## Data supplied
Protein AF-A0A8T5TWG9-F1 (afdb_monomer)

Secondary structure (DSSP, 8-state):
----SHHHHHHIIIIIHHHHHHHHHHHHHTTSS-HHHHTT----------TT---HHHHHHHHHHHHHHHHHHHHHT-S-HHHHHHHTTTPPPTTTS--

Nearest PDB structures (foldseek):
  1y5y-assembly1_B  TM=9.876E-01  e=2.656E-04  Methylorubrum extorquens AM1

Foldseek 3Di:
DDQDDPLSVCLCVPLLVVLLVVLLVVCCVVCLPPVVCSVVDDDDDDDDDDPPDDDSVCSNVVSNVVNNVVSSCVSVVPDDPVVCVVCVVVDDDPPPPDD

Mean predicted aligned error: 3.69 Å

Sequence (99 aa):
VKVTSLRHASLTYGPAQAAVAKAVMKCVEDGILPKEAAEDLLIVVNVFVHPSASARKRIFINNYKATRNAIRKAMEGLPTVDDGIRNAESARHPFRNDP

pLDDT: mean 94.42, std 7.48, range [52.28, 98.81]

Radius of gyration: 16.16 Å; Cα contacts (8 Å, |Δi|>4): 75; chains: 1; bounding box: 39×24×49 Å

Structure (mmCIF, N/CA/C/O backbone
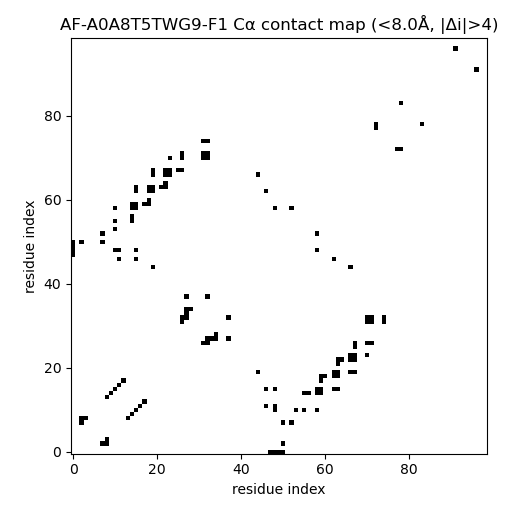):
data_AF-A0A8T5TWG9-F1
#
_entry.id   AF-A0A8T5TWG9-F1
#
loop_
_atom_site.group_PDB
_atom_site.id
_atom_site.type_symbol
_atom_site.label_atom_id
_atom_site.label_alt_id
_atom_site.label_comp_id
_atom_site.label_asym_id
_atom_site.label_entity_id
_atom_site.label_seq_id
_atom_site.pdbx_PDB_ins_code
_atom_site.Cartn_x
_atom_site.Cartn_y
_atom_site.Cartn_z
_atom_site.occupancy
_atom_site.B_iso_or_equiv
_atom_site.auth_seq_id
_atom_site.auth_comp_id
_atom_site.auth_asym_id
_atom_site.auth_atom_id
_atom_site.pdbx_PDB_model_num
ATOM 1 N N . VAL A 1 1 ? -0.291 -10.874 -10.249 1.00 86.00 1 VAL A N 1
ATOM 2 C CA . VAL A 1 1 ? 0.691 -11.045 -11.354 1.00 86.00 1 VAL A CA 1
ATOM 3 C C . VAL A 1 1 ? 1.602 -12.199 -10.994 1.00 86.00 1 VAL A C 1
ATOM 5 O O . VAL A 1 1 ? 2.043 -12.240 -9.853 1.00 86.00 1 VAL A O 1
ATOM 8 N N . LYS A 1 2 ? 1.870 -13.135 -11.912 1.00 91.31 2 LYS A N 1
ATOM 9 C CA . LYS A 1 2 ? 2.842 -14.208 -11.655 1.00 91.31 2 LYS A CA 1
ATOM 10 C C . LYS A 1 2 ? 4.248 -13.607 -11.590 1.00 91.31 2 LYS A C 1
ATOM 12 O O . LYS A 1 2 ? 4.639 -12.889 -12.506 1.00 91.31 2 LYS A O 1
ATOM 17 N N . VAL A 1 3 ? 4.995 -13.892 -10.527 1.00 91.69 3 VAL A N 1
ATOM 18 C CA . VAL A 1 3 ? 6.413 -13.524 -10.442 1.00 91.69 3 VAL A CA 1
ATOM 19 C C . VAL A 1 3 ? 7.204 -14.493 -11.316 1.00 91.69 3 VAL A C 1
ATOM 21 O O . VAL A 1 3 ? 7.182 -15.697 -11.076 1.00 91.69 3 VAL A O 1
ATOM 24 N N . THR A 1 4 ? 7.855 -13.984 -12.361 1.00 91.31 4 THR A N 1
ATOM 25 C CA . THR A 1 4 ? 8.502 -14.820 -13.394 1.00 91.31 4 THR A CA 1
ATOM 26 C C . THR A 1 4 ? 10.029 -14.780 -13.375 1.00 91.31 4 THR A C 1
ATOM 28 O O . THR A 1 4 ? 10.659 -15.587 -14.048 1.00 91.31 4 THR A O 1
ATOM 31 N N . SER A 1 5 ? 10.649 -13.868 -12.619 1.00 95.88 5 SER A N 1
ATOM 32 C CA . SER A 1 5 ? 12.112 -13.757 -12.521 1.00 95.88 5 SER A CA 1
ATOM 33 C C . SER A 1 5 ? 12.565 -13.260 -11.151 1.00 95.88 5 SER A C 1
ATOM 35 O O . SER A 1 5 ? 11.825 -12.553 -10.464 1.00 95.88 5 SER A O 1
ATOM 37 N N . LEU A 1 6 ? 13.823 -13.542 -10.789 1.00 96.75 6 LEU A N 1
ATOM 38 C CA . LEU A 1 6 ? 14.447 -13.012 -9.568 1.00 96.75 6 LEU A CA 1
ATOM 39 C C . LEU A 1 6 ? 14.450 -11.481 -9.540 1.00 96.75 6 LEU A C 1
ATOM 41 O O . LEU A 1 6 ? 14.241 -10.869 -8.494 1.00 96.75 6 LEU A O 1
ATOM 45 N N . ARG A 1 7 ? 14.619 -10.840 -10.703 1.00 95.50 7 ARG A N 1
ATOM 46 C CA . ARG A 1 7 ? 14.528 -9.383 -10.811 1.00 95.50 7 ARG A CA 1
ATOM 47 C C . ARG A 1 7 ? 13.136 -8.898 -10.416 1.00 95.50 7 ARG A C 1
ATOM 49 O O . ARG A 1 7 ? 13.030 -7.994 -9.591 1.00 95.50 7 ARG A O 1
ATOM 56 N N . HIS A 1 8 ? 12.080 -9.498 -10.962 1.00 96.19 8 HIS A N 1
ATOM 57 C CA . HIS A 1 8 ? 10.699 -9.126 -10.635 1.00 96.19 8 HIS A CA 1
ATOM 58 C C . HIS A 1 8 ? 10.344 -9.441 -9.175 1.00 96.19 8 HIS A C 1
ATOM 
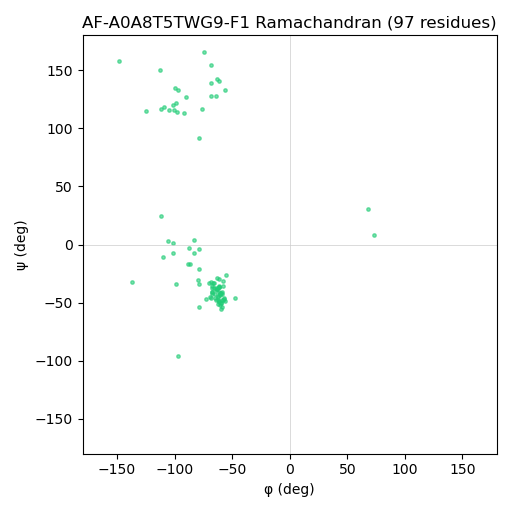60 O O . HIS A 1 8 ? 9.717 -8.612 -8.511 1.00 96.19 8 HIS A O 1
ATOM 66 N N . ALA A 1 9 ? 10.839 -10.560 -8.640 1.00 96.69 9 ALA A N 1
ATOM 67 C CA . ALA A 1 9 ? 10.740 -10.896 -7.222 1.00 96.69 9 ALA A CA 1
ATOM 68 C C . ALA A 1 9 ? 11.395 -9.812 -6.349 1.00 96.69 9 ALA A C 1
ATOM 70 O O . ALA A 1 9 ? 10.756 -9.298 -5.437 1.00 96.69 9 ALA A O 1
ATOM 71 N N . SER A 1 10 ? 12.614 -9.372 -6.690 1.00 97.88 10 SER A N 1
ATOM 72 C CA . SER A 1 10 ? 13.331 -8.317 -5.952 1.00 97.88 10 SER A CA 1
ATOM 73 C C . SER A 1 10 ? 12.598 -6.973 -5.951 1.00 97.88 10 SER A C 1
ATOM 75 O O . SER A 1 10 ? 12.727 -6.197 -5.009 1.00 97.88 10 SER A O 1
ATOM 77 N N . LEU A 1 11 ? 11.821 -6.680 -6.999 1.00 97.88 11 LEU A N 1
ATOM 78 C CA . LEU A 1 11 ? 11.001 -5.472 -7.087 1.00 97.88 11 LEU A CA 1
ATOM 79 C C . LEU A 1 11 ? 9.710 -5.595 -6.268 1.00 97.88 11 LEU A C 1
ATOM 81 O O . LEU A 1 11 ? 9.247 -4.607 -5.702 1.00 97.88 11 LEU A O 1
ATOM 85 N N . THR A 1 12 ? 9.144 -6.795 -6.186 1.00 96.94 12 THR A N 1
ATOM 86 C CA . THR A 1 12 ? 7.905 -7.058 -5.446 1.00 96.94 12 THR A CA 1
ATOM 87 C C . THR A 1 12 ? 8.184 -7.151 -3.943 1.00 96.94 12 THR A C 1
ATOM 89 O O . THR A 1 12 ? 7.640 -6.378 -3.160 1.00 96.94 12 THR A O 1
ATOM 92 N N . TYR A 1 13 ? 9.115 -8.012 -3.541 1.00 97.00 13 TYR A N 1
ATOM 93 C CA . TYR A 1 13 ? 9.447 -8.270 -2.135 1.00 97.00 13 TYR A CA 1
ATOM 94 C C . TYR A 1 13 ? 10.501 -7.310 -1.559 1.00 97.00 13 TYR A C 1
ATOM 96 O O . TYR A 1 13 ? 10.827 -7.372 -0.381 1.00 97.00 13 TYR A O 1
ATOM 104 N N . GLY A 1 14 ? 11.036 -6.400 -2.378 1.00 97.69 14 GLY A N 1
ATOM 105 C CA . GLY A 1 14 ? 11.897 -5.308 -1.925 1.00 97.69 14 GLY A CA 1
ATOM 106 C C . GLY A 1 14 ? 11.106 -4.007 -1.753 1.00 97.69 14 GLY A C 1
ATOM 107 O O . GLY A 1 14 ? 10.482 -3.786 -0.716 1.00 97.69 14 GLY A O 1
ATOM 108 N N . PRO A 1 15 ? 11.105 -3.111 -2.758 1.00 98.44 15 PRO A N 1
ATOM 109 C CA . PRO A 1 15 ? 10.508 -1.788 -2.624 1.00 98.44 15 PRO 
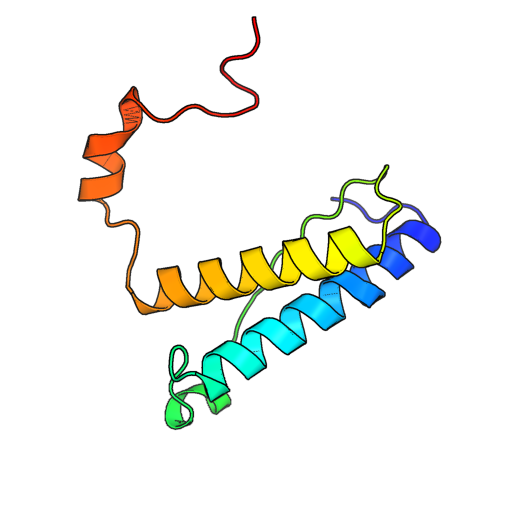A CA 1
ATOM 110 C C . PRO A 1 15 ? 8.986 -1.808 -2.441 1.00 98.44 15 PRO A C 1
ATOM 112 O O . PRO A 1 15 ? 8.479 -0.929 -1.750 1.00 98.44 15 PRO A O 1
ATOM 115 N N . ALA A 1 16 ? 8.246 -2.755 -3.030 1.00 98.44 16 ALA A N 1
ATOM 116 C CA . ALA A 1 16 ? 6.794 -2.789 -2.843 1.00 98.44 16 ALA A CA 1
ATOM 117 C C . ALA A 1 16 ? 6.423 -3.264 -1.427 1.00 98.44 16 ALA A C 1
ATOM 119 O O . ALA A 1 16 ? 5.665 -2.582 -0.743 1.00 98.44 16 ALA A O 1
ATOM 120 N N . GLN A 1 17 ? 7.035 -4.350 -0.943 1.00 98.44 17 GLN A N 1
ATOM 121 C CA . GLN A 1 17 ? 6.868 -4.826 0.436 1.00 98.44 17 GLN A CA 1
AT
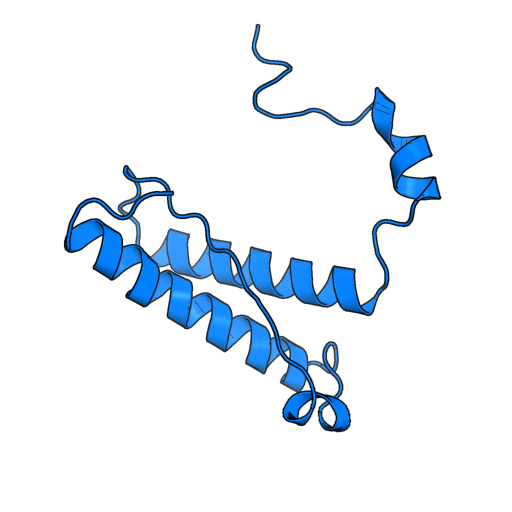OM 122 C C . GLN A 1 17 ? 7.256 -3.763 1.477 1.00 98.44 17 GLN A C 1
ATOM 124 O O . GLN A 1 17 ? 6.479 -3.481 2.388 1.00 98.44 17 GLN A O 1
ATOM 129 N N . ALA A 1 18 ? 8.415 -3.114 1.318 1.00 98.69 18 ALA A N 1
ATOM 130 C CA . ALA A 1 18 ? 8.845 -2.050 2.228 1.00 98.69 18 ALA A CA 1
ATOM 131 C C . ALA A 1 18 ? 7.871 -0.857 2.235 1.00 98.69 18 ALA A C 1
ATOM 133 O O . ALA A 1 18 ? 7.631 -0.245 3.276 1.00 98.69 18 ALA A O 1
ATOM 134 N N . ALA A 1 19 ? 7.291 -0.527 1.079 1.00 98.75 19 ALA A N 1
ATOM 135 C CA . ALA A 1 19 ? 6.300 0.533 0.966 1.00 98.75 19 ALA A CA 1
ATOM 136 C C . ALA A 1 19 ? 4.986 0.198 1.679 1.00 98.75 19 ALA A C 1
ATOM 138 O O . ALA A 1 19 ? 4.427 1.074 2.338 1.00 98.75 19 ALA A O 1
ATOM 139 N N . VAL A 1 20 ? 4.519 -1.050 1.573 1.00 98.69 20 VAL A N 1
ATOM 140 C CA . VAL A 1 20 ? 3.335 -1.543 2.292 1.00 98.69 20 VAL A CA 1
ATOM 141 C C . VAL A 1 20 ? 3.557 -1.447 3.799 1.00 98.69 20 VAL A C 1
ATOM 143 O O . VAL A 1 20 ? 2.769 -0.800 4.483 1.00 98.69 20 VAL A O 1
ATOM 146 N N . ALA A 1 21 ? 4.668 -1.993 4.303 1.00 98.44 21 ALA A N 1
ATOM 147 C CA . ALA A 1 21 ? 4.994 -1.950 5.728 1.00 98.44 21 ALA A CA 1
ATOM 148 C C . ALA A 1 21 ? 5.054 -0.507 6.255 1.00 98.44 21 ALA A C 1
ATOM 150 O O . ALA A 1 21 ? 4.438 -0.175 7.267 1.00 98.44 21 ALA A O 1
ATOM 151 N N . LYS A 1 22 ? 5.723 0.395 5.520 1.00 98.69 22 LYS A N 1
ATOM 152 C CA . LYS A 1 22 ? 5.787 1.813 5.895 1.00 98.69 22 LYS A CA 1
ATOM 153 C C . LYS A 1 22 ? 4.411 2.484 5.894 1.00 98.69 22 LYS A C 1
ATOM 155 O O . LYS A 1 22 ? 4.156 3.328 6.746 1.00 98.69 22 LYS A O 1
ATOM 160 N N . ALA A 1 23 ? 3.542 2.154 4.939 1.00 98.56 23 ALA A N 1
ATOM 161 C CA . ALA A 1 23 ? 2.197 2.719 4.871 1.00 98.56 23 ALA A CA 1
ATOM 162 C C . ALA A 1 23 ? 1.339 2.296 6.069 1.00 98.56 23 ALA A C 1
ATOM 164 O O . ALA A 1 23 ? 0.678 3.156 6.645 1.00 98.56 23 ALA A O 1
ATOM 165 N N . VAL A 1 24 ? 1.400 1.020 6.468 1.00 97.88 24 VAL A N 1
ATOM 166 C CA . VAL A 1 24 ? 0.693 0.502 7.652 1.00 97.88 24 VAL A CA 1
ATOM 167 C C . VAL A 1 24 ? 1.142 1.248 8.905 1.00 97.88 24 VAL A C 1
ATOM 169 O O . VAL A 1 24 ? 0.315 1.863 9.573 1.00 97.88 24 VAL A O 1
ATOM 172 N N . MET A 1 25 ? 2.452 1.302 9.166 1.00 97.75 25 MET A N 1
ATOM 173 C CA . MET A 1 25 ? 2.968 1.994 10.352 1.00 97.75 25 MET A CA 1
ATOM 174 C C . MET A 1 25 ? 2.627 3.484 10.350 1.00 97.75 25 MET A C 1
ATOM 176 O O . MET A 1 25 ? 2.303 4.038 11.395 1.00 97.75 25 MET A O 1
ATOM 180 N N . LYS A 1 26 ? 2.639 4.136 9.179 1.00 98.19 26 LYS A N 1
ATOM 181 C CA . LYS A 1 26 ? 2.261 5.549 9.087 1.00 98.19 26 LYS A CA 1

## Requirement
Above are some records. Output exactly the lines from the one that contains "60 O O . HIS" to the one that contains "ATOM 94 C C", keeping both, and omit the pictures.

## Your response
60 O O . HIS A 1 8 ? 9.717 -8.612 -8.511 1.00 96.19 8 HIS A O 1
ATOM 66 N N . ALA A 1 9 ? 10.839 -10.560 -8.640 1.00 96.69 9 ALA A N 1
ATOM 67 C CA . ALA A 1 9 ? 10.740 -10.896 -7.222 1.00 96.69 9 ALA A CA 1
ATOM 68 C C . ALA A 1 9 ? 11.395 -9.812 -6.349 1.00 96.69 9 ALA A C 1
ATOM 70 O O . ALA A 1 9 ? 10.756 -9.298 -5.437 1.00 96.69 9 ALA A O 1
ATOM 71 N N . SER A 1 10 ? 12.614 -9.372 -6.690 1.00 97.88 10 SER A N 1
ATOM 72 C CA . SER A 1 10 ? 13.331 -8.317 -5.952 1.00 97.88 10 SER A CA 1
ATOM 73 C C . SER A 1 10 ? 12.598 -6.973 -5.951 1.00 97.88 10 SER A C 1
ATOM 75 O O . SER A 1 10 ? 12.727 -6.197 -5.009 1.00 97.88 10 SER A O 1
ATOM 77 N N . LEU A 1 11 ? 11.821 -6.680 -6.999 1.00 97.88 11 LEU A N 1
ATOM 78 C CA . LEU A 1 11 ? 11.001 -5.472 -7.087 1.00 97.88 11 LEU A CA 1
ATOM 79 C C . LEU A 1 11 ? 9.710 -5.595 -6.268 1.00 97.88 11 LEU A C 1
ATOM 81 O O . LEU A 1 11 ? 9.247 -4.607 -5.702 1.00 97.88 11 LEU A O 1
ATOM 85 N N . THR A 1 12 ? 9.144 -6.795 -6.186 1.00 96.94 12 THR A N 1
ATOM 86 C CA . THR A 1 12 ? 7.905 -7.058 -5.446 1.00 96.94 12 THR A CA 1
ATOM 87 C C . THR A 1 12 ? 8.184 -7.151 -3.943 1.00 96.94 12 THR A C 1
ATOM 89 O O . THR A 1 12 ? 7.640 -6.378 -3.160 1.00 96.94 12 THR A O 1
ATOM 92 N N . TYR A 1 13 ? 9.115 -8.012 -3.541 1.00 97.00 13 TYR A N 1
ATOM 93 C CA . TYR A 1 13 ? 9.447 -8.270 -2.135 1.00 97.00 13 TYR A CA 1
ATOM 94 C C . TYR A 1 13 ? 10.501 -7.310 -1.559 1.00 97.00 13 TYR A C 1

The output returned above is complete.